Prater v. Ormiston
This text of 121 F. App'x 779 (Prater v. Ormiston) is published on Counsel Stack Legal Research, covering Court of Appeals for the Ninth Circuit primary law. Counsel Stack provides free access to over 12 million legal documents including statutes, case law, regulations, and constitutions.
Opinion
MEMORANDUM
William Prater appeals pro se the district court’s judgment dismissing, pursuant to Fed.R.Civ.P. 12(b)(6), his action alleging that David Ormiston violated the automatic stay in his bankruptcy proceeding when the Ormiston Family Association filed a state court action against him regarding a dispute over an easement across Prater’s property. We have jurisdiction pursuant to 28 U.S.C. § 1291. We review de novo. Kimes v. Stone, 84 F.3d 1121, 1126 (9th Cir.1996). We affirm.

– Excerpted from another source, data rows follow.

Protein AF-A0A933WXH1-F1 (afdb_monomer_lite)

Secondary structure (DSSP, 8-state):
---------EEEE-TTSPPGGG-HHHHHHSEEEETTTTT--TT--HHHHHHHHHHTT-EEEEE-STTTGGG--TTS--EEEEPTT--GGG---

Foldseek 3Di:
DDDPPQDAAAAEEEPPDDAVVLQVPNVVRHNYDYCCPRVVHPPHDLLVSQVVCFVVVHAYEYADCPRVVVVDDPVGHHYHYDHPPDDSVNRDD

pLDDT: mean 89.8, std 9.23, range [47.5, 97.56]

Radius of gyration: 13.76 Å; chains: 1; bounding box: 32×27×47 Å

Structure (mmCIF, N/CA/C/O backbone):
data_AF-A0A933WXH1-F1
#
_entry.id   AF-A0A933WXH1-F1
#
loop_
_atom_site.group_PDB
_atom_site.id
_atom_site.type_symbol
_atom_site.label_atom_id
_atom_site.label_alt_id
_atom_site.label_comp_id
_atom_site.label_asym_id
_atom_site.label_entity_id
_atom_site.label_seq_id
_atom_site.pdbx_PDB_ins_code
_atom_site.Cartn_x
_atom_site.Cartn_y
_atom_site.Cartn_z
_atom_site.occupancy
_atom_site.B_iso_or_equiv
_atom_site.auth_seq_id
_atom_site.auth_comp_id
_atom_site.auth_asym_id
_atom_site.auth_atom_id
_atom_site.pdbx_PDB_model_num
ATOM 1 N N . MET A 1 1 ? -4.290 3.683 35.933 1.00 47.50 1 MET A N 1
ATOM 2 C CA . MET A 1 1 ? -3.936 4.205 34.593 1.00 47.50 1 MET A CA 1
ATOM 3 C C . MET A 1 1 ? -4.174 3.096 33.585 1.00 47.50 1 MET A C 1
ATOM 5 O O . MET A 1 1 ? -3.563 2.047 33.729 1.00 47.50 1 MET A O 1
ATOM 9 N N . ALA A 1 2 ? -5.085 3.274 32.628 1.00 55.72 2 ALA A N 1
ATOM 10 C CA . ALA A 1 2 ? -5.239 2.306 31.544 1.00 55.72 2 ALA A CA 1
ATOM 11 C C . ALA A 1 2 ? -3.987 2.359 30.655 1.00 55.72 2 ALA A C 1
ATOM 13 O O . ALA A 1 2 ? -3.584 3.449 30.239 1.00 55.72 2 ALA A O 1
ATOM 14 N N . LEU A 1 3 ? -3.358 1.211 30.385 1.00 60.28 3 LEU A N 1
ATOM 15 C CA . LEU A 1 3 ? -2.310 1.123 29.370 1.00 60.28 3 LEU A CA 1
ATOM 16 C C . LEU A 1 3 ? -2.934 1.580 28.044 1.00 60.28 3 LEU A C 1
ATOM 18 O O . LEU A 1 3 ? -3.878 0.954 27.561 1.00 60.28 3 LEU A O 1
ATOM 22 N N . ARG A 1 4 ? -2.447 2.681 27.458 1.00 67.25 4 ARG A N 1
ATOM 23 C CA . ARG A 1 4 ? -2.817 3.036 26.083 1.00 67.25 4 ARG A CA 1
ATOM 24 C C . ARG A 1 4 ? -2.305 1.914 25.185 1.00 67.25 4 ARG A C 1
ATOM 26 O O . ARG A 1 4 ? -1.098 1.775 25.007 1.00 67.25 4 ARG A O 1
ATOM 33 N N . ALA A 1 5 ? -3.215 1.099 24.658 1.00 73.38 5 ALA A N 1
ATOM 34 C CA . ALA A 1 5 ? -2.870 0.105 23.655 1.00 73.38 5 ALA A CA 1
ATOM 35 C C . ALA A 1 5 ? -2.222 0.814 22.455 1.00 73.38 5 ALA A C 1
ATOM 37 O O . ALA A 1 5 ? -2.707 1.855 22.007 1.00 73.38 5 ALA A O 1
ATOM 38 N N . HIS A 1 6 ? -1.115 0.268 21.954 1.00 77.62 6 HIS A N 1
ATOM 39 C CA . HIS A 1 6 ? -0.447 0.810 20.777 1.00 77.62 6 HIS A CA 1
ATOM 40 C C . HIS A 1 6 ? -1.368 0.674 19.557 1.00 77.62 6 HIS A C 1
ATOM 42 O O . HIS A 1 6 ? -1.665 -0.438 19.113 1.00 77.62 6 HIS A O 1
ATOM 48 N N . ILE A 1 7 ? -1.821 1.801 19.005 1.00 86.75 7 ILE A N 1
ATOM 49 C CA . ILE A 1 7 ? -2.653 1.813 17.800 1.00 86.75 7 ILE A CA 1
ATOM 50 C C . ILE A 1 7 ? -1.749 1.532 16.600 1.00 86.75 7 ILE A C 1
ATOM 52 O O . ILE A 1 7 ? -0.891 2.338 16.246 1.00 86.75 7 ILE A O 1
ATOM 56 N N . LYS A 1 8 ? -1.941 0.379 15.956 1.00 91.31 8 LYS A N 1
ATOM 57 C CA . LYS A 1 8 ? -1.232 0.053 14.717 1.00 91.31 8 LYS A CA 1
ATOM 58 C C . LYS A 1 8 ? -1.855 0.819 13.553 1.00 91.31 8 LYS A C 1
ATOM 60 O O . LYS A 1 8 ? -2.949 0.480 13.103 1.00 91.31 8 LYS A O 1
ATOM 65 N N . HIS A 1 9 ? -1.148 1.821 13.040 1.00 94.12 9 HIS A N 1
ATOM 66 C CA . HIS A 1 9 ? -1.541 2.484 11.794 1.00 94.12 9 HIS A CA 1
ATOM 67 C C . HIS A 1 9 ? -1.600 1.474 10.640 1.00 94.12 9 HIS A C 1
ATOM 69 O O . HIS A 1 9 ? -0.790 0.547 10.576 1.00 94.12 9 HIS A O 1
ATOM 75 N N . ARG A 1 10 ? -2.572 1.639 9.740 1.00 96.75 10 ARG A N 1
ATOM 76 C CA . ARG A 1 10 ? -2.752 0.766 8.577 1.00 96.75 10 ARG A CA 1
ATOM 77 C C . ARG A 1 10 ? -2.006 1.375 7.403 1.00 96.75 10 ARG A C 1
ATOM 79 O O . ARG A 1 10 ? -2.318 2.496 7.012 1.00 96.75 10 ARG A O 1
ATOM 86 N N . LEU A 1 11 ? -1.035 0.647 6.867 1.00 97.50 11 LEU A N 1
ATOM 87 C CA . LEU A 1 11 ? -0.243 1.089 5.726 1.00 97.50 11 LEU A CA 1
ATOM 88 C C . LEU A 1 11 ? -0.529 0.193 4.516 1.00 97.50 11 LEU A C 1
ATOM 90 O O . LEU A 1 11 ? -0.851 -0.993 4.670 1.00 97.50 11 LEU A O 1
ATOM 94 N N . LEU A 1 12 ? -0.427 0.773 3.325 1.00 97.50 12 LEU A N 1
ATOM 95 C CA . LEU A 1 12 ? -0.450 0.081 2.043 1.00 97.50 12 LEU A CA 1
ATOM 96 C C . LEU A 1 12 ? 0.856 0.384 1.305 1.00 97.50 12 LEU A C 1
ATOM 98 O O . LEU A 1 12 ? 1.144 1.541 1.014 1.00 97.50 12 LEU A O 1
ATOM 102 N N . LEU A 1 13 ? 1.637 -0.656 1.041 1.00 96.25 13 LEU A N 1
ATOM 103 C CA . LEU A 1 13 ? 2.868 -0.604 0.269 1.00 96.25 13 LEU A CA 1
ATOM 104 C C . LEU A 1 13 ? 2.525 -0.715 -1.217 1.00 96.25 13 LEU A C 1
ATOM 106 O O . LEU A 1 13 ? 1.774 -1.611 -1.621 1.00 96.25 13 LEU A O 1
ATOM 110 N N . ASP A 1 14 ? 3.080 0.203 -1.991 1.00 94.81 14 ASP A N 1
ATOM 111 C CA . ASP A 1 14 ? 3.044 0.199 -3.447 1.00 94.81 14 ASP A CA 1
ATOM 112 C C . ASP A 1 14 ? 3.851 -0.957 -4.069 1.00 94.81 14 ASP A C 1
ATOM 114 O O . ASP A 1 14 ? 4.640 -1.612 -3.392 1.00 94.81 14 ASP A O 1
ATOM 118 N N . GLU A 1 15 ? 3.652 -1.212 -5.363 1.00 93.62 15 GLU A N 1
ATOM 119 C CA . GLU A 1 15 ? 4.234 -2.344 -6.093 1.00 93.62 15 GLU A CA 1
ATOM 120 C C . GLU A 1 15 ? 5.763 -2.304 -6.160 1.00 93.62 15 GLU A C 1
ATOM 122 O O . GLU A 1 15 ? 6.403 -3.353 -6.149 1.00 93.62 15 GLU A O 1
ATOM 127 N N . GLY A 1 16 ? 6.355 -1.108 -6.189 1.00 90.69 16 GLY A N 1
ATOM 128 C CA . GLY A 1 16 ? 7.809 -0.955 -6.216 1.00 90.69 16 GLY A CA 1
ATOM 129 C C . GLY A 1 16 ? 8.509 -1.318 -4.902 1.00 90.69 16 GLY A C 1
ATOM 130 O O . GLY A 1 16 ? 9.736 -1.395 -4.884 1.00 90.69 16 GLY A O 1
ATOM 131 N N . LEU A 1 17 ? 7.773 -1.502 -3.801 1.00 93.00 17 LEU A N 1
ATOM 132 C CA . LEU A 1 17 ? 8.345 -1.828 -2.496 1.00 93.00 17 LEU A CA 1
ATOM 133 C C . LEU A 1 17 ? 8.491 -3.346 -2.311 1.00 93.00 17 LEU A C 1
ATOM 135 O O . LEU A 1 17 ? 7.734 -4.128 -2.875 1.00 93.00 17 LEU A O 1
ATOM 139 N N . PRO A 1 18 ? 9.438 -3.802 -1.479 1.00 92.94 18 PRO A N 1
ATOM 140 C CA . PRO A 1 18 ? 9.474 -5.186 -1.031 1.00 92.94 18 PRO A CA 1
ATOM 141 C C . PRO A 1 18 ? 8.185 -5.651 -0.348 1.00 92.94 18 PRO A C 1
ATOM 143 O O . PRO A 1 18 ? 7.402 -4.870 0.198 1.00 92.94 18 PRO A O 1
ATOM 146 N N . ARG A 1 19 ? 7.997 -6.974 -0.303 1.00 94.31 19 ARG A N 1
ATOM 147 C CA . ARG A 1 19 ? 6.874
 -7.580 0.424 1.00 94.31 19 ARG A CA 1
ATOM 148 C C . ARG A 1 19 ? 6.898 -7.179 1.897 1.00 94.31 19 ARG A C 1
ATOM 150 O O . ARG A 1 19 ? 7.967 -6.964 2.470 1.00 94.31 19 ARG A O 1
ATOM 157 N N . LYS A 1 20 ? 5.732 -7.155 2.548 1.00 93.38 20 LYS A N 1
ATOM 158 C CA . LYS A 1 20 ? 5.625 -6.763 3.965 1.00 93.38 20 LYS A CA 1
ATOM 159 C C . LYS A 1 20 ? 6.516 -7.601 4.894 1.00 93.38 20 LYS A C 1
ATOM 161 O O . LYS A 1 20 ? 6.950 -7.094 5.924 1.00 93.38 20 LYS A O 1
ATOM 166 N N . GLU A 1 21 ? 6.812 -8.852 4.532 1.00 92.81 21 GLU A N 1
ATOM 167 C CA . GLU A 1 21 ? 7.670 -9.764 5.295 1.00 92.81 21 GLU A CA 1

Prater was granted a discharge in bankruptcy on June 5, 2000. The bankruptcy court granted the trustee’s motion to abandon the property in question on December 19, 2000, and the property was not listed as an asset of the estate on a report filed by the trustee to the bankruptcy court in May, 2001. The Ormiston Family Association filed their state court action on April 25, 2002. Dismissal was proper because at the time of the filing of the state court action, the property in question was no longer part of Prater’s bankruptcy estate. See 11 U.S.C. § 362(c)(1).
The district court did not abuse its discretion in denying Prater leave to amend his complaint. See Reddy v. Litton Industries, Inc., 912 F.2d 291, 296 (9th Cir.1990).
We deny all pending motions.
AFFIRMED.
This disposition is not appropriate for publication and may not be cited to or by the courts of this circuit except as provided by Ninth Circuit Rule 36-3.